Fuer Dein altes kannst Du vielleicht noch 100 bekommen?


----------



## Andal (14. März 2015)

*AW: Echolot für den Romdsdalfjord*

Dann bleibt immer noch die Frage offen, was man am Roms auf 400 m will?


----------



## Windelwilli (14. März 2015)

*AW: Echolot für den Romdsdalfjord*



Andal schrieb:


> Dann bleibt immer noch die Frage offen, was man am Roms auf 400 m will?



Die Oberarme trainieren.... :vik::q

Bei mir ist bei spätestens 150m Schluss mit Lustich. #d


----------



## Andal (14. März 2015)

*AW: Echolot für den Romdsdalfjord*

Tiefer ist am Roms auch überhaupt nicht notwendig. Es sei denn man steht auf Fleckhaie und wurmige Lumb. Die Musik spielt dort bei 100 m und deutlich weniger.


----------



## Windelwilli (14. März 2015)

*AW: Echolot für den Romdsdalfjord*



Andal schrieb:


> Tiefer ist am Roms auch überhaupt nicht notwendig. Es sei denn man steht auf Fleckhaie und wurmige Lumb. Die Musik spielt dort bei 100 m und deutlich weniger.



Das ist bei mir, ein paar Meter weiter, am Kornstadtfjord nicht anders. 
Hab letztes Jahr die besten Leng überraschend auf 35m gefangen.
Über 100m ist eh meist nur Schlamm....


----------



## Zanderandre (15. März 2015)

*AW: Echolot für den Romdsdalfjord*



gekro123 schrieb:


> Hallo zusammen!
> Ich hoffe, ich bin hier mit meiner Frage richtig.
> Fahre heuer im Sommer das 3. mal zum Romdsdalfjord. Hatte die letzten  beiden Jahre das Farbecholot von Garmin Fishfinder 160c dabei, das im  tieferen Wasser aber nichts mehr anzeigte. Möchte mir jetzt ein neues  Echolot kaufen, das auch im tieferen Wasser (Romsdalfjord ist dort wo  ich bin bis zu 400m tief)  noch funktioniert. Mir wurde jetzt das neue  Gerät von Raymarine, Dragonfly 5 DVS empfohlen. Gibt es schon jemand,  der damit Erfahrungen gemacht hat, ist dieses geignet bzw. welches Gerät  könnt ihr mir empfehlen. Als zweites würde mich interessieren,  wieviel ich für den Garmin fishfinder 160c mit Zubehör noch verlangen  könnte, ich würde diesen gerne verkaufen - wurde  nur sehr wenig benutzt.
> Viele Grüße und Danke schon vorab
> ...



Suchst du ein portabeles oder für den Festeinbau? bei portabelen solltest du auch eine gute Geberstange achten,kann einiges ausmachen.

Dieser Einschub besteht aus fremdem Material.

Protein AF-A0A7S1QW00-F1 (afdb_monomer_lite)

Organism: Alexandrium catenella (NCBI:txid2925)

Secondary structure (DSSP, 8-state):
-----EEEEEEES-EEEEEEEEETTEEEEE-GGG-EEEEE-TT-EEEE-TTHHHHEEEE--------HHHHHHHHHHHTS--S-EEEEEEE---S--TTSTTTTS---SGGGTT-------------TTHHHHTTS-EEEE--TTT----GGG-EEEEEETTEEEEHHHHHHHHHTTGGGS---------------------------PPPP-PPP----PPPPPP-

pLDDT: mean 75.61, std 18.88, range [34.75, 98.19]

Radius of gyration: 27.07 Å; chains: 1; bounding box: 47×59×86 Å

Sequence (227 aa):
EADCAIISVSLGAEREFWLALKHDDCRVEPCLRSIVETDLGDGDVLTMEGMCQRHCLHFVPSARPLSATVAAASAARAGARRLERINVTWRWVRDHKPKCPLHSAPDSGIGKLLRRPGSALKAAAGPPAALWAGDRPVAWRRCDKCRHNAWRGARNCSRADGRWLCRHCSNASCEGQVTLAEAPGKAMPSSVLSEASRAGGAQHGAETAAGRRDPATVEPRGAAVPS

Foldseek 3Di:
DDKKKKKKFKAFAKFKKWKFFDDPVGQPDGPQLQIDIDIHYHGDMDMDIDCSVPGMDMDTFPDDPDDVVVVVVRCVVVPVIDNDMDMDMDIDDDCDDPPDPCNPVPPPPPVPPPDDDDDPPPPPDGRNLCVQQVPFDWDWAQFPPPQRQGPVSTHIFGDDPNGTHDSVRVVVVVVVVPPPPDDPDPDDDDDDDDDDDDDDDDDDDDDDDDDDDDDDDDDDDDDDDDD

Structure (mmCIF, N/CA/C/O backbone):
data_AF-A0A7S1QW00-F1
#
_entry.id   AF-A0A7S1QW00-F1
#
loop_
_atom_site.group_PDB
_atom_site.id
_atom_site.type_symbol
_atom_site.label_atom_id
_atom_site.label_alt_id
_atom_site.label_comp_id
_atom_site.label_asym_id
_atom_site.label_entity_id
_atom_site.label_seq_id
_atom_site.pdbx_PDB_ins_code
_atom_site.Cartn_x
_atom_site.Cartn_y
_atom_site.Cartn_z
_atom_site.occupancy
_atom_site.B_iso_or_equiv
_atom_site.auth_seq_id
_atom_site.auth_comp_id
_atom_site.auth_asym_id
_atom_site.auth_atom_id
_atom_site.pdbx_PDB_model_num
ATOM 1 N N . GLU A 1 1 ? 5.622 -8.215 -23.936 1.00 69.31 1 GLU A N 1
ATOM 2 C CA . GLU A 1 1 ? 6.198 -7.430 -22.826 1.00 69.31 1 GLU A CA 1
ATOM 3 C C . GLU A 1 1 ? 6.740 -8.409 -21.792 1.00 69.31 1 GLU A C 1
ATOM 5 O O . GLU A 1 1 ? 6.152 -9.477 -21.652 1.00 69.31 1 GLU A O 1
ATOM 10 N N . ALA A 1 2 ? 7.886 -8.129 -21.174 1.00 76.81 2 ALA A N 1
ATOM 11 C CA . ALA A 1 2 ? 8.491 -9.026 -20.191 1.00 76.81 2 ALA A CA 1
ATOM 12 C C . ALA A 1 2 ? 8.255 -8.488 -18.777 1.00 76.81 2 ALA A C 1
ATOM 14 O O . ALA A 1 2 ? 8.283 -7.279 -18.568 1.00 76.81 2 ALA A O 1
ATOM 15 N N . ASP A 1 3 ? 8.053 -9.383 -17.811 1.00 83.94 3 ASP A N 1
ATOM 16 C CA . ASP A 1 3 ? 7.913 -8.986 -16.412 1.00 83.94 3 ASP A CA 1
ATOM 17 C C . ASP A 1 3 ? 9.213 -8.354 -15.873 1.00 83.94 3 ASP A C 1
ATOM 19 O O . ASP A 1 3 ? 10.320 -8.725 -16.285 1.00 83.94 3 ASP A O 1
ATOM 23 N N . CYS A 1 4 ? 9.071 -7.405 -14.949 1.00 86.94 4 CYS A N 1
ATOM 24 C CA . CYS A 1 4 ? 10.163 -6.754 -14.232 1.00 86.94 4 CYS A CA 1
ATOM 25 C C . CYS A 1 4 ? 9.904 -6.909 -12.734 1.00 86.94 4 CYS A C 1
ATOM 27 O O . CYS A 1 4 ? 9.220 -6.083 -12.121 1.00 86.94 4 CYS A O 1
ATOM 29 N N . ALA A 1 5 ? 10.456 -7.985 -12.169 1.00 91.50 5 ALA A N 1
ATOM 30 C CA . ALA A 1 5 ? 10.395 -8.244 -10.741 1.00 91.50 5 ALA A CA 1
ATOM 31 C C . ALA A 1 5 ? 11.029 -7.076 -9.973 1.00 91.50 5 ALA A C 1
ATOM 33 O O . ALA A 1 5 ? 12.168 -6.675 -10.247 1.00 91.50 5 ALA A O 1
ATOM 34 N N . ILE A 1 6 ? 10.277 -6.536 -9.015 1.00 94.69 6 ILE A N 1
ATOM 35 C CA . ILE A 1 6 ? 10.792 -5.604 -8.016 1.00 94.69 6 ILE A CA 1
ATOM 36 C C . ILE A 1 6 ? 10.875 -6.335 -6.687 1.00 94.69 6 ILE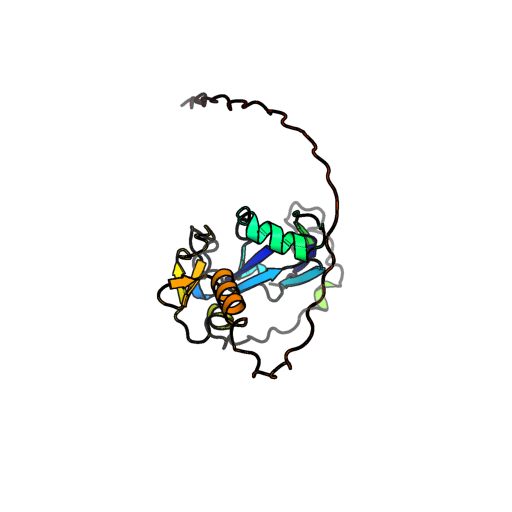 A C 1
ATOM 38 O O . ILE A 1 6 ? 9.912 -6.976 -6.271 1.00 94.69 6 ILE A O 1
ATOM 42 N N . ILE A 1 7 ? 11.996 -6.164 -5.999 1.00 96.88 7 ILE A N 1
ATOM 43 C CA . ILE A 1 7 ? 12.181 -6.605 -4.620 1.00 96.88 7 ILE A CA 1
ATOM 44 C C . ILE A 1 7 ? 12.387 -5.353 -3.774 1.00 96.88 7 ILE A C 1
ATOM 46 O O . ILE A 1 7 ? 13.182 -4.492 -4.137 1.00 96.88 7 ILE A O 1
ATOM 50 N N . SER A 1 8 ? 11.671 -5.233 -2.664 1.00 97.56 8 SER A N 1
ATOM 51 C CA . SER A 1 8 ? 11.745 -4.096 -1.751 1.00 97.56 8 SER A CA 1
ATOM 52 C C . SER A 1 8 ? 11.922 -4.593 -0.321 1.00 97.56 8 SER A C 1
ATOM 54 O O . SER A 1 8 ? 11.075 -5.325 0.176 1.00 97.56 8 SER A O 1
ATOM 56 N N . VAL A 1 9 ? 12.967 -4.139 0.364 1.00 98.19 9 VAL A N 1
ATOM 57 C CA . VAL A 1 9 ? 13.211 -4.397 1.790 1.00 98.19 9 VAL A CA 1
ATOM 58 C C . VAL A 1 9 ? 12.874 -3.141 2.590 1.00 98.19 9 VAL A C 1
ATOM 60 O O . VAL A 1 9 ? 13.321 -2.043 2.243 1.00 98.19 9 VAL A O 1
ATOM 63 N N . SER A 1 10 ? 12.086 -3.291 3.654 1.00 96.06 10 SER A N 1
ATOM 64 C CA . SER A 1 10 ? 11.774 -2.216 4.605 1.00 96.06 10 SER A CA 1
ATOM 65 C C . SER A 1 10 ? 12.631 -2.351 5.861 1.00 96.06 10 SER A C 1
ATOM 67 O O . SER A 1 10 ? 12.722 -3.431 6.424 1.00 96.06 10 SER A O 1
ATOM 69 N N . LEU A 1 11 ? 13.259 -1.261 6.300 1.00 94.19 11 LEU A N 1
ATOM 70 C CA . LEU A 1 11 ? 14.075 -1.198 7.515 1.00 94.19 11 LEU A CA 1
ATOM 71 C C . LEU A 1 11 ? 13.631 -0.008 8.376 1.00 94.19 11 LEU A C 1
ATOM 73 O O . LEU A 1 11 ? 13.299 1.058 7.848 1.00 94.19 11 LEU A O 1
ATOM 77 N N . GLY A 1 12 ? 13.674 -0.161 9.695 1.00 89.62 12 GLY A N 1
ATOM 78 C CA . GLY A 1 12 ? 13.289 0.856 10.670 1.00 89.62 12 GLY A CA 1
ATOM 79 C C . GLY A 1 12 ? 11.790 0.874 10.966 1.00 89.62 12 GLY A C 1
ATOM 80 O O . GLY A 1 12 ? 11.171 -0.162 11.191 1.00 89.62 12 GLY A O 1
ATOM 81 N N . ALA A 1 13 ? 11.202 2.067 11.034 1.00 86.06 13 ALA A N 1
ATOM 82 C CA . ALA A 1 13 ? 9.823 2.211 11.486 1.00 86.06 13 ALA A CA 1
ATOM 83 C C . ALA A 1 13 ? 8.798 1.574 10.531 1.00 86.06 13 ALA A C 1
ATOM 85 O O . ALA A 1 13 ? 8.831 1.802 9.317 1.00 86.06 13 ALA A O 1
ATOM 86 N N . GLU A 1 14 ? 7.819 0.877 11.115 1.00 89.00 14 GLU A N 1
ATOM 87 C CA . GLU A 1 14 ? 6.682 0.305 10.393 1.00 89.00 14 GLU A CA 1
ATOM 88 C C . GLU A 1 14 ? 5.915 1.386 9.621 1.00 89.00 14 GLU A C 1
ATOM 90 O O . GLU A 1 14 ? 5.731 2.527 10.081 1.00 89.00 14 GLU A O 1
ATOM 95 N N . ARG A 1 15 ? 5.465 1.035 8.417 1.00 90.06 15 ARG A N 1
ATOM 96 C CA . ARG A 1 15 ? 4.590 1.887 7.615 1.00 90.06 15 ARG A CA 1
ATOM 97 C C . ARG A 1 15 ? 3.556 1.067 6.877 1.00 90.06 15 ARG A C 1
ATOM 99 O O . ARG A 1 15 ? 3.833 -0.005 6.349 1.00 90.06 15 ARG A O 1
ATOM 106 N N . GLU A 1 16 ? 2.401 1.692 6.741 1.00 92.19 16 GLU A N 1
ATOM 107 C CA . GLU A 1 16 ? 1.340 1.220 5.879 1.00 92.19 16 GLU A CA 1
ATOM 108 C C . GLU A 1 16 ? 1.758 1.338 4.398 1.00 92.19 16 GLU A C 1
ATOM 110 O O . GLU A 1 16 ? 2.316 2.350 3.958 1.00 92.19 16 GLU A O 1
ATOM 115 N N . PHE A 1 17 ? 1.490 0.289 3.630 1.00 95.00 17 PHE A N 1
ATOM 116 C CA . PHE A 1 17 ? 1.717 0.186 2.197 1.00 95.00 17 PHE A CA 1
ATOM 117 C C . PHE A 1 17 ? 0.425 -0.250 1.515 1.00 95.00 17 PHE A C 1
ATOM 119 O O . PHE A 1 17 ? -0.221 -1.219 1.917 1.00 95.00 17 PHE A O 1
ATOM 126 N N . TRP A 1 18 ? 0.033 0.491 0.486 1.00 95.50 18 TRP A N 1
ATOM 127 C CA . TRP A 1 18 ? -1.185 0.246 -0.269 1.00 95.50 18 TRP A CA 1
ATOM 128 C C . TRP A 1 18 ? -0.853 -0.186 -1.684 1.00 95.50 18 TRP A C 1
ATOM 130 O O . TRP A 1 18 ? -0.006 0.430 -2.329 1.00 95.50 18 TRP A O 1
ATOM 140 N N . LEU A 1 19 ? -1.574 -1.187 -2.181 1.00 95.88 19 LEU A N 1
ATOM 141 C CA . LEU A 1 19 ? -1.528 -1.624 -3.572 1.00 95.88 19 LEU A CA 1
ATOM 142 C C . LEU A 1 19 ? -2.943 -1.619 -4.145 1.00 95.88 19 LEU A C 1
ATOM 144 O O . LEU A 1 19 ? -3.863 -2.121 -3.511 1.00 95.88 19 LEU A O 1
ATOM 148 N N . ALA A 1 20 ? -3.128 -1.063 -5.334 1.00 95.00 20 ALA A N 1
ATOM 149 C CA . ALA A 1 20 ? -4.415 -1.022 -6.018 1.00 95.00 20 ALA A CA 1
ATOM 150 C C . ALA A 1 20 ? -4.231 -1.311 -7.502 1.00 95.00 20 ALA A C 1
ATOM 152 O O . ALA A 1 20 ? -3.208 -0.943 -8.073 1.00 95.00 20 ALA A O 1
ATOM 153 N N . LEU A 1 21 ? -5.230 -1.892 -8.154 1.00 94.19 21 LEU A N 1
ATOM 154 C CA . LEU A 1 21 ? -5.281 -1.938 -9.610 1.00 94.19 21 LEU A CA 1
ATOM 155 C C . LEU A 1 21 ? -5.508 -0.529 -10.169 1.00 94.19 21 LEU A C 1
ATOM 157 O O . LEU A 1 21 ? -6.239 0.280 -9.589 1.00 94.19 21 LEU A O 1
ATOM 161 N N . LYS A 1 22 ? -4.894 -0.242 -11.315 1.00 93.31 22 LYS A N 1
ATOM 162 C CA . LYS A 1 22 ? -5.248 0.910 -12.148 1.00 93.31 22 LYS A CA 1
ATOM 163 C C . LYS A 1 22 ? -6.618 0.671 -12.769 1.00 93.31 22 LYS A C 1
ATOM 165 O O . LYS A 1 22 ? -6.974 -0.465 -13.070 1.00 93.31 22 LYS A O 1
ATOM 170 N N . HIS A 1 23 ? -7.363 1.745 -12.990 1.00 89.44 23 HIS A N 1
ATOM 171 C CA . HIS A 1 23 ? -8.474 1.694 -13.932 1.00 89.44 23 HIS A CA 1
ATOM 172 C C . HIS A 1 23 ? -7.934 1.577 -15.363 1.00 89.44 23 HIS A C 1
ATOM 174 O O . HIS A 1 23 ? -6.940 2.225 -15.693 1.00 89.44 23 HIS A O 1
ATOM 180 N N . ASP A 1 24 ? -8.601 0.790 -16.210 1.00 81.25 24 ASP A N 1
ATOM 181 C CA . ASP A 1 24 ? -8.199 0.605 -17.613 1.00 81.25 24 ASP A CA 1
ATOM 182 C C . ASP A 1 24 ? -8.142 1.942 -18.373 1.00 81.25 24 ASP A C 1
ATOM 184 O O . ASP A 1 24 ? -7.231 2.177 -19.168 1.00 81.25 24 ASP A O 1
ATOM 188 N N . ASP A 1 25 ? -9.046 2.863 -18.029 1.00 79.94 25 ASP A N 1
ATOM 189 C CA . ASP A 1 25 ? -9.185 4.167 -18.682 1.00 79.94 25 ASP A CA 1
ATOM 190 C C . ASP A 1 25 ? -8.288 5.265 -18.078 1.00 79.94 25 ASP A C 1
ATOM 192 O O . ASP A 1 25 ? -8.074 6.312 -18.689 1.00 79.94 25 ASP A O 1
ATOM 196 N N . CYS A 1 26 ? -7.729 5.047 -16.880 1.00 73.38 26 CYS A N 1
ATOM 197 C CA . CYS A 1 26 ? -7.040 6.082 -16.106 1.00 73.38 26 CYS A CA 1
ATOM 198 C C . CYS A 1 26 ? -5.740 5.557 -15.490 1.00 73.38 26 CYS A C 1
ATOM 200 O O . CYS A 1 26 ? -5.740 4.816 -14.510 1.00 73.38 26 CYS A O 1
ATOM 202 N N . ARG A 1 27 ? -4.595 6.040 -15.992 1.00 77.31 27 ARG A N 1
ATOM 203 C CA . ARG A 1 27 ? -3.264 5.593 -15.531 1.00 77.31 27 ARG A CA 1
ATOM 204 C C . ARG A 1 27 ? -2.932 5.946 -14.077 1.00 77.31 27 ARG A C 1
ATOM 206 O O . ARG A 1 27 ? -1.987 5.372 -13.538 1.00 77.31 27 ARG A O 1
ATOM 213 N N . VAL A 1 28 ? -3.643 6.904 -13.481 1.00 86.69 28 VAL A N 1
ATOM 214 C CA . VAL A 1 28 ? -3.256 7.542 -12.210 1.00 86.69 28 VAL A CA 1
ATOM 215 C C . VAL A 1 28 ? -4.274 7.314 -11.090 1.00 86.69 28 VAL A C 1
ATOM 217 O O . VAL A 1 28 ? -3.913 7.439 -9.923 1.00 86.69 28 VAL A O 1
ATOM 220 N N . GLU A 1 29 ? -5.520 6.946 -11.403 1.00 90.69 29 GLU A N 1
ATOM 221 C CA . GLU A 1 29 ? -6.550 6.781 -10.372 1.00 90.69 29 GLU A CA 1
ATOM 222 C C . GLU A 1 29 ? -6.657 5.303 -9.950 1.00 90.69 29 GLU A C 1
ATOM 224 O O . GLU A 1 29 ? -6.825 4.427 -10.808 1.00 90.69 29 GLU A O 1
ATOM 229 N N . PRO A 1 30 ? -6.550 4.997 -8.644 1.00 93.19 30 PRO A N 1
ATOM 230 C CA . PRO A 1 30 ? -6.675 3.632 -8.158 1.00 93.19 30 PRO A CA 1
ATOM 231 C C . PRO A 1 30 ? -8.129 3.163 -8.193 1.00 93.19 30 PRO A C 1
ATOM 233 O O . PRO A 1 30 ? -9.040 3.880 -7.777 1.00 93.19 30 PRO A O 1
ATOM 236 N N . CYS A 1 31 ? -8.346 1.909 -8.585 1.00 92.56 31 CYS A N 1
ATOM 237 C CA . CYS A 1 31 ? -9.616 1.239 -8.354 1.00 92.56 31 CYS A CA 1
ATOM 238 C C . CYS A 1 31 ? -9.786 1.006 -6.851 1.00 92.56 31 CYS A C 1
ATOM 240 O O . CYS A 1 31 ? -9.206 0.082 -6.278 1.00 92.56 31 CYS A O 1
ATOM 242 N N . LEU A 1 32 ? -10.596 1.843 -6.199 1.00 91.38 32 LEU A N 1
ATOM 243 C CA . LEU A 1 32 ? -10.747 1.857 -4.737 1.00 91.38 32 LEU A CA 1
ATOM 244 C C . LEU A 1 32 ? -11.191 0.501 -4.163 1.00 91.38 32 LEU A C 1
ATOM 246 O O . LEU A 1 32 ? -10.793 0.120 -3.064 1.00 91.38 32 LEU A O 1
ATOM 250 N N . ARG A 1 33 ? -11.967 -0.266 -4.940 1.00 90.06 33 ARG A N 1
ATOM 251 C CA . ARG A 1 33 ? -12.431 -1.616 -4.578 1.00 90.06 33 ARG A CA 1
ATOM 252 C C . ARG A 1 33 ? -11.322 -2.668 -4.575 1.00 90.06 33 ARG A C 1
ATOM 254 O O . ARG A 1 33 ? -11.530 -3.740 -4.021 1.00 90.06 33 ARG A O 1
ATOM 261 N N . SER A 1 34 ? -10.186 -2.374 -5.202 1.00 92.44 34 SER A N 1
ATOM 262 C CA . SER A 1 34 ? -9.027 -3.265 -5.319 1.00 92.44 34 SER A CA 1
ATOM 263 C C . SER A 1 34 ? -7.893 -2.922 -4.351 1.00 92.44 34 SER A C 1
ATOM 265 O O . SER A 1 34 ? -6.852 -3.569 -4.396 1.00 92.44 34 SER A O 1
ATOM 267 N N . ILE A 1 35 ? -8.069 -1.906 -3.496 1.00 93.94 35 ILE A N 1
ATOM 268 C CA . ILE A 1 35 ? -7.032 -1.493 -2.548 1.00 93.94 35 ILE A CA 1
ATOM 269 C C . ILE A 1 35 ? -6.791 -2.605 -1.526 1.00 93.94 35 ILE A C 1
ATOM 271 O O . ILE A 1 35 ? -7.674 -2.948 -0.738 1.00 93.94 35 ILE A O 1
ATOM 275 N N . VAL A 1 36 ? -5.563 -3.110 -1.530 1.00 93.81 36 VAL A N 1
ATOM 276 C CA . VAL A 1 36 ? -4.964 -3.959 -0.505 1.00 93.81 36 VAL A CA 1
ATOM 277 C C . VAL A 1 36 ? -4.145 -3.061 0.414 1.00 93.81 36 VAL A C 1
ATOM 279 O O . VAL A 1 36 ? -3.318 -2.280 -0.057 1.00 93.81 36 VAL A O 1
ATOM 282 N N . GLU A 1 37 ? -4.369 -3.176 1.720 1.00 92.88 37 GLU A N 1
ATOM 283 C CA . GLU A 1 37 ? -3.609 -2.471 2.753 1.00 92.88 37 GLU A CA 1
ATOM 284 C C . GLU A 1 37 ? -2.752 -3.496 3.505 1.00 92.88 37 GLU A C 1
ATOM 286 O O . GLU A 1 37 ? -3.289 -4.482 4.011 1.00 92.88 37 GLU A O 1
ATOM 291 N N . THR A 1 38 ? -1.442 -3.269 3.592 1.00 93.25 38 THR A N 1
ATOM 292 C CA . THR A 1 38 ? -0.520 -4.094 4.386 1.00 93.25 38 THR A CA 1
ATOM 293 C C . THR A 1 38 ? 0.409 -3.211 5.202 1.00 93.25 38 THR A C 1
ATOM 295 O O . THR A 1 38 ? 0.718 -2.093 4.796 1.00 93.25 38 THR A O 1
ATOM 298 N N . ASP A 1 39 ? 0.873 -3.715 6.337 1.00 93.31 39 ASP A N 1
ATOM 299 C CA . ASP A 1 39 ? 1.910 -3.059 7.130 1.00 93.31 39 ASP A CA 1
ATOM 300 C C . ASP A 1 39 ? 3.252 -3.704 6.802 1.00 93.31 39 ASP A C 1
ATOM 302 O O . ASP A 1 39 ? 3.320 -4.917 6.618 1.00 93.31 39 ASP A O 1
ATOM 306 N N . LEU A 1 40 ? 4.287 -2.881 6.642 1.00 94.81 40 LEU A N 1
ATOM 307 C CA . LEU A 1 40 ? 5.655 -3.326 6.397 1.00 94.81 40 LEU A CA 1
ATOM 308 C C . LEU A 1 40 ? 6.528 -2.859 7.558 1.00 94.81 40 LEU A C 1
ATOM 310 O O . LEU A 1 40 ? 6.748 -1.652 7.717 1.00 94.81 40 LEU A O 1
ATOM 314 N N . GLY A 1 41 ? 6.986 -3.815 8.356 1.00 91.75 41 GLY A N 1
ATOM 315 C CA . GLY A 1 41 ? 7.877 -3.647 9.493 1.00 91.75 41 GLY A CA 1
ATOM 316 C C . GLY A 1 41 ? 9.363 -3.686 9.126 1.00 91.75 41 GLY A C 1
ATOM 317 O O . GLY A 1 41 ? 9.758 -3.702 7.958 1.00 91.75 41 GLY A O 1
ATOM 318 N N . ASP A 1 42 ? 10.196 -3.669 10.166 1.00 91.62 42 ASP A N 1
ATOM 319 C CA . ASP A 1 42 ? 11.651 -3.775 10.059 1.00 91.62 42 ASP A CA 1
ATOM 320 C C . ASP A 1 42 ? 12.069 -5.185 9.622 1.00 91.62 42 ASP A C 1
ATOM 322 O O . ASP A 1 42 ? 11.793 -6.163 10.314 1.00 91.62 42 ASP A O 1
ATOM 326 N N . GLY A 1 43 ? 12.759 -5.279 8.488 1.00 95.19 43 GLY A N 1
ATOM 327 C CA . GLY A 1 43 ? 13.210 -6.533 7.888 1.00 95.19 43 GLY A CA 1
ATOM 328 C C . GLY A 1 43 ? 12.243 -7.138 6.868 1.00 95.19 43 GLY A C 1
ATOM 329 O O . GLY A 1 43 ? 12.622 -8.096 6.193 1.00 95.19 43 GLY A O 1
ATOM 330 N N . ASP A 1 44 ? 11.040 -6.583 6.697 1.00 97.12 44 ASP A N 1
ATOM 331 C CA . ASP A 1 44 ? 10.054 -7.139 5.768 1.00 97.12 44 ASP A CA 1
ATOM 332 C C . ASP A 1 44 ? 10.503 -7.017 4.307 1.00 97.12 44 ASP A C 1
ATOM 334 O O . ASP A 1 44 ? 10.953 -5.958 3.847 1.00 97.12 44 ASP A O 1
ATOM 338 N N . VAL A 1 45 ? 10.309 -8.107 3.560 1.00 97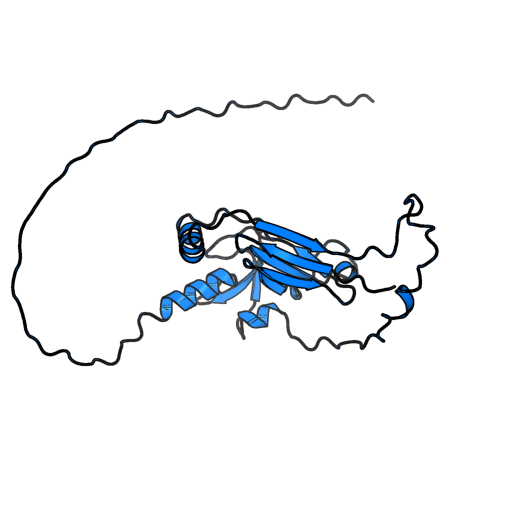.56 45 VAL A N 1
ATOM 339 C CA . VAL A 1 45 ? 10.585 -8.206 2.124 1.00 97.56 45 VAL A CA 1
ATOM 340 C C . VAL A 1 45 ? 9.268 -8.242 1.356 1.00 97.56 45 VAL A C 1
ATOM 342 O O . VAL A 1 45 ? 8.447 -9.135 1.546 1.00 97.56 45 VAL A O 1
ATOM 345 N N . LEU A 1 46 ? 9.088 -7.291 0.445 1.00 97.19 46 LEU A N 1
ATOM 346 C CA . LEU A 1 46 ? 7.964 -7.223 -0.482 1.00 97.19 46 LEU A CA 1
ATOM 347 C C . LEU A 1 46 ? 8.460 -7.490 -1.905 1.00 97.19 46 LEU A C 1
ATOM 349 O O . LEU A 1 46 ? 9.355 -6.793 -2.389 1.00 97.19 46 LEU A O 1
ATOM 353 N N . THR A 1 47 ? 7.842 -8.441 -2.602 1.00 96.31 47 THR A N 1
ATOM 354 C CA . THR A 1 47 ? 8.049 -8.645 -4.040 1.00 96.31 47 THR A CA 1
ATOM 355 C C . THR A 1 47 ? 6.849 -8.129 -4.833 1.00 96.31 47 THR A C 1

Dragonfly 7, eigene Erfahrung::m:m
bei langsamer fahrt ist bei ca.  178 Meter Schluss, aber bis dahin gute Echos , Downscan bis ca 60 Meter ganz OK.
sehr einfache Bedienung,fast alles über einen drück/drehknopf. Besonders die Streckenfunktion ist m.a. einfacher und schneller wie z.b.mit vergleichbaren Lowrance Geräten
Sehr gut sichtbares Display trotz direkter Sonneneinstrahlung ( im offenen Boot sehr wichtig)
Plotterfunktion sind auch in Ordnung.
Nachteil : Es ist ein "Stand alone"Gerät, d.h. keine zusätzlichen Anschlüsse möglich.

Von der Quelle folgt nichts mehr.